=== Exercise brief ===
Set down exactly the entries below, beginning at their first line and ending at the line with "ATOM 1 N N .".

Segment Start: Exercise material

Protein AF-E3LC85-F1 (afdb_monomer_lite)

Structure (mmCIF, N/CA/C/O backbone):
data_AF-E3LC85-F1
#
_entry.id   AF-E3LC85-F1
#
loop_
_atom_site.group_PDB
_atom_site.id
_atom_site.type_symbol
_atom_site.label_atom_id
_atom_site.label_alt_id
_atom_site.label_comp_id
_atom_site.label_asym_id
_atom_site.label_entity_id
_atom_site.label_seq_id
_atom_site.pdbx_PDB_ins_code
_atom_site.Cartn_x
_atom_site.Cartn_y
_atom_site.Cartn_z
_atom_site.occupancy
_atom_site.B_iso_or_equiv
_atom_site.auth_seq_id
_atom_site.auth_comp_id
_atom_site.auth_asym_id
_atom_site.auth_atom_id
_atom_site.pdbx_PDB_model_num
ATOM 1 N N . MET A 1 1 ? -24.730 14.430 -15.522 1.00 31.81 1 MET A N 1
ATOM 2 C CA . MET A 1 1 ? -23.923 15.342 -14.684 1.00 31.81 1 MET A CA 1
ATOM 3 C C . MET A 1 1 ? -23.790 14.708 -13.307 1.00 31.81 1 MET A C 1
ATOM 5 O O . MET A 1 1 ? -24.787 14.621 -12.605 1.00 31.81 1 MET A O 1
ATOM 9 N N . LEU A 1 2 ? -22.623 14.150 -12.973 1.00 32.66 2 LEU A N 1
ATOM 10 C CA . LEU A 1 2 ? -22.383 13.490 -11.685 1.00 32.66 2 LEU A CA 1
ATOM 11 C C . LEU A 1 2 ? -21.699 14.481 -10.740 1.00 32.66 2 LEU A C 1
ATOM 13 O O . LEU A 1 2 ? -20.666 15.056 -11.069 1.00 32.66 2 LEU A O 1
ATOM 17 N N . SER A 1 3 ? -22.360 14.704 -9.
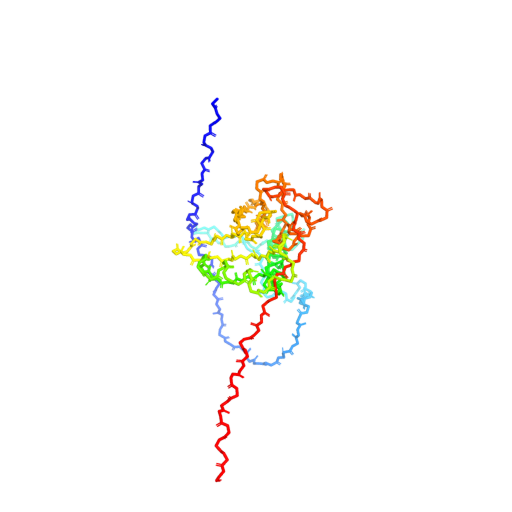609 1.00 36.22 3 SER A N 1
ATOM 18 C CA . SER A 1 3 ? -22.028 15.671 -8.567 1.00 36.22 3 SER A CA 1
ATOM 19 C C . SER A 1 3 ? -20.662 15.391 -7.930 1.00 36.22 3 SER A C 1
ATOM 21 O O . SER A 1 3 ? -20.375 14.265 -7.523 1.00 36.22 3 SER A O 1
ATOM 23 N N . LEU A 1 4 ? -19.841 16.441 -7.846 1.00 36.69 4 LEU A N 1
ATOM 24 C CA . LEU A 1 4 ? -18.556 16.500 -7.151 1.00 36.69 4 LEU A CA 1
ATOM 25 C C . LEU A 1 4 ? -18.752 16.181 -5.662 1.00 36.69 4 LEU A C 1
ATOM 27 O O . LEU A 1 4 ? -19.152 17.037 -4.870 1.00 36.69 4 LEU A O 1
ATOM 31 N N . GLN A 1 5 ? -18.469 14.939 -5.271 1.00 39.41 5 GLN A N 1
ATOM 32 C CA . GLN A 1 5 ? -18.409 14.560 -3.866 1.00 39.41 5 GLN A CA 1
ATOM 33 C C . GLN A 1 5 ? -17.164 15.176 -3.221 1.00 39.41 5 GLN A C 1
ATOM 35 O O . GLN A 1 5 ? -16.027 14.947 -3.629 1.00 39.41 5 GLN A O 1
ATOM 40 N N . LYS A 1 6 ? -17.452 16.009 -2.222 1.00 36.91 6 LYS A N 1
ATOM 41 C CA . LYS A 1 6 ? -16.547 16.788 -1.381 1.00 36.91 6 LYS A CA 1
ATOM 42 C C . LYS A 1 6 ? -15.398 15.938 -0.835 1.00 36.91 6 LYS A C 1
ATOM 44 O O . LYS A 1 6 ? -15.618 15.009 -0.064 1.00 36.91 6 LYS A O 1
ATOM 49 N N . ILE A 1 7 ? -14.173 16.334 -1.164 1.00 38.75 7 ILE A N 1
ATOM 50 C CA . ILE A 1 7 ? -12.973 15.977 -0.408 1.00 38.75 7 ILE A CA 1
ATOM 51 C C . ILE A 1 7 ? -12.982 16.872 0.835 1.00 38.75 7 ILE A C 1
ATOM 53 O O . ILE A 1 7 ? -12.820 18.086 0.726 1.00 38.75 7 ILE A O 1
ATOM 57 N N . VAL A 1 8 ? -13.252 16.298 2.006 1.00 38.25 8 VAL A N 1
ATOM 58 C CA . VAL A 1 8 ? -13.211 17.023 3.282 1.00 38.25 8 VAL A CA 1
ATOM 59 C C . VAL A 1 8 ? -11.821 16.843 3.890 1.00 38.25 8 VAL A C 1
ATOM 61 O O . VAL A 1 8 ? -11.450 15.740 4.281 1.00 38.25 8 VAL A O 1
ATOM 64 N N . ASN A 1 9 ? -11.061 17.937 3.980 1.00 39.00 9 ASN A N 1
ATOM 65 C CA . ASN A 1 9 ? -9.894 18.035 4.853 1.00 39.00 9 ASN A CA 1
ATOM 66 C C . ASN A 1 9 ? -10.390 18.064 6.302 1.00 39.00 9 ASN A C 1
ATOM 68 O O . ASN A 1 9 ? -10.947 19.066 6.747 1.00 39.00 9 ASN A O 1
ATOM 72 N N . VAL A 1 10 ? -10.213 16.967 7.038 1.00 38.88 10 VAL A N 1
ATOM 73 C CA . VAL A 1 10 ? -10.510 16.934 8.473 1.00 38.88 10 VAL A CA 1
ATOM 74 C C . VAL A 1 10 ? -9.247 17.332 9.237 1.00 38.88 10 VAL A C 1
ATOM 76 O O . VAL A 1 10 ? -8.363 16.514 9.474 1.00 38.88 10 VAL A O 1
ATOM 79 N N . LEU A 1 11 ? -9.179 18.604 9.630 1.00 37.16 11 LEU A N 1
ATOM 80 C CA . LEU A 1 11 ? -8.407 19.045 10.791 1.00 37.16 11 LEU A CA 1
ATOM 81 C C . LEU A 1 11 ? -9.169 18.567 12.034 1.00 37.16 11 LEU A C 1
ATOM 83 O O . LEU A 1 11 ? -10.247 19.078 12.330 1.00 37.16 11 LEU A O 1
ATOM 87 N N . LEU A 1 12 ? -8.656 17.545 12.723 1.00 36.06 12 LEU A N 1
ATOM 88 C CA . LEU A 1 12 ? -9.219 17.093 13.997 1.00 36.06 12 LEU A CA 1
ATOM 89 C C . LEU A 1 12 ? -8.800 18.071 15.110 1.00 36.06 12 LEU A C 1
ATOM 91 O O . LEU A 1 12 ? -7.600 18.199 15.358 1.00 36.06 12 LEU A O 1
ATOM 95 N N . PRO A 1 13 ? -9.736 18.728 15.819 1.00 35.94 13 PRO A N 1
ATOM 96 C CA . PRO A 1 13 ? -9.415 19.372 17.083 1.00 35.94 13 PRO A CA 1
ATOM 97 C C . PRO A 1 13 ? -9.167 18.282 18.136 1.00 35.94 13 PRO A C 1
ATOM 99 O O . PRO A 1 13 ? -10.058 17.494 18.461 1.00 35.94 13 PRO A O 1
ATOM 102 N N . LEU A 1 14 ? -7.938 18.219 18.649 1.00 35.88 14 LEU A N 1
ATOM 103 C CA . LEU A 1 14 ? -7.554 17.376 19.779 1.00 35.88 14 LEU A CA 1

Segment End: Exercise material

=== Answer for this exercise ===
Protein AF-E3LC85-F1 (afdb_monomer_lite)

Structure (mmCIF, N/CA/C/O backbone):
data_AF-E3LC85-F1
#
_entry.id   AF-E3LC85-F1
#
loop_
_atom_site.group_PDB
_atom_site.id
_atom_site.type_symbol
_atom_site.label_atom_id
_atom_site.label_alt_id
_atom_site.label_comp_id
_atom_site.label_asym_id
_atom_site.label_entity_id
_atom_site.label_seq_id
_atom_site.pdbx_PDB_ins_code
_atom_site.Cartn_x
_atom_site.Cartn_y
_atom_site.Cartn_z
_atom_site.occupancy
_atom_site.B_iso_or_equiv
_atom_site.auth_seq_id
_atom_site.auth_comp_id
_atom_site.auth_asym_id
_atom_site.auth_atom_id
_atom_site.pdbx_PDB_model_num
ATOM 1 N N . MET A 1 1 ? -24.730 14.430 -15.522 1.00 31.81 1 MET A N 1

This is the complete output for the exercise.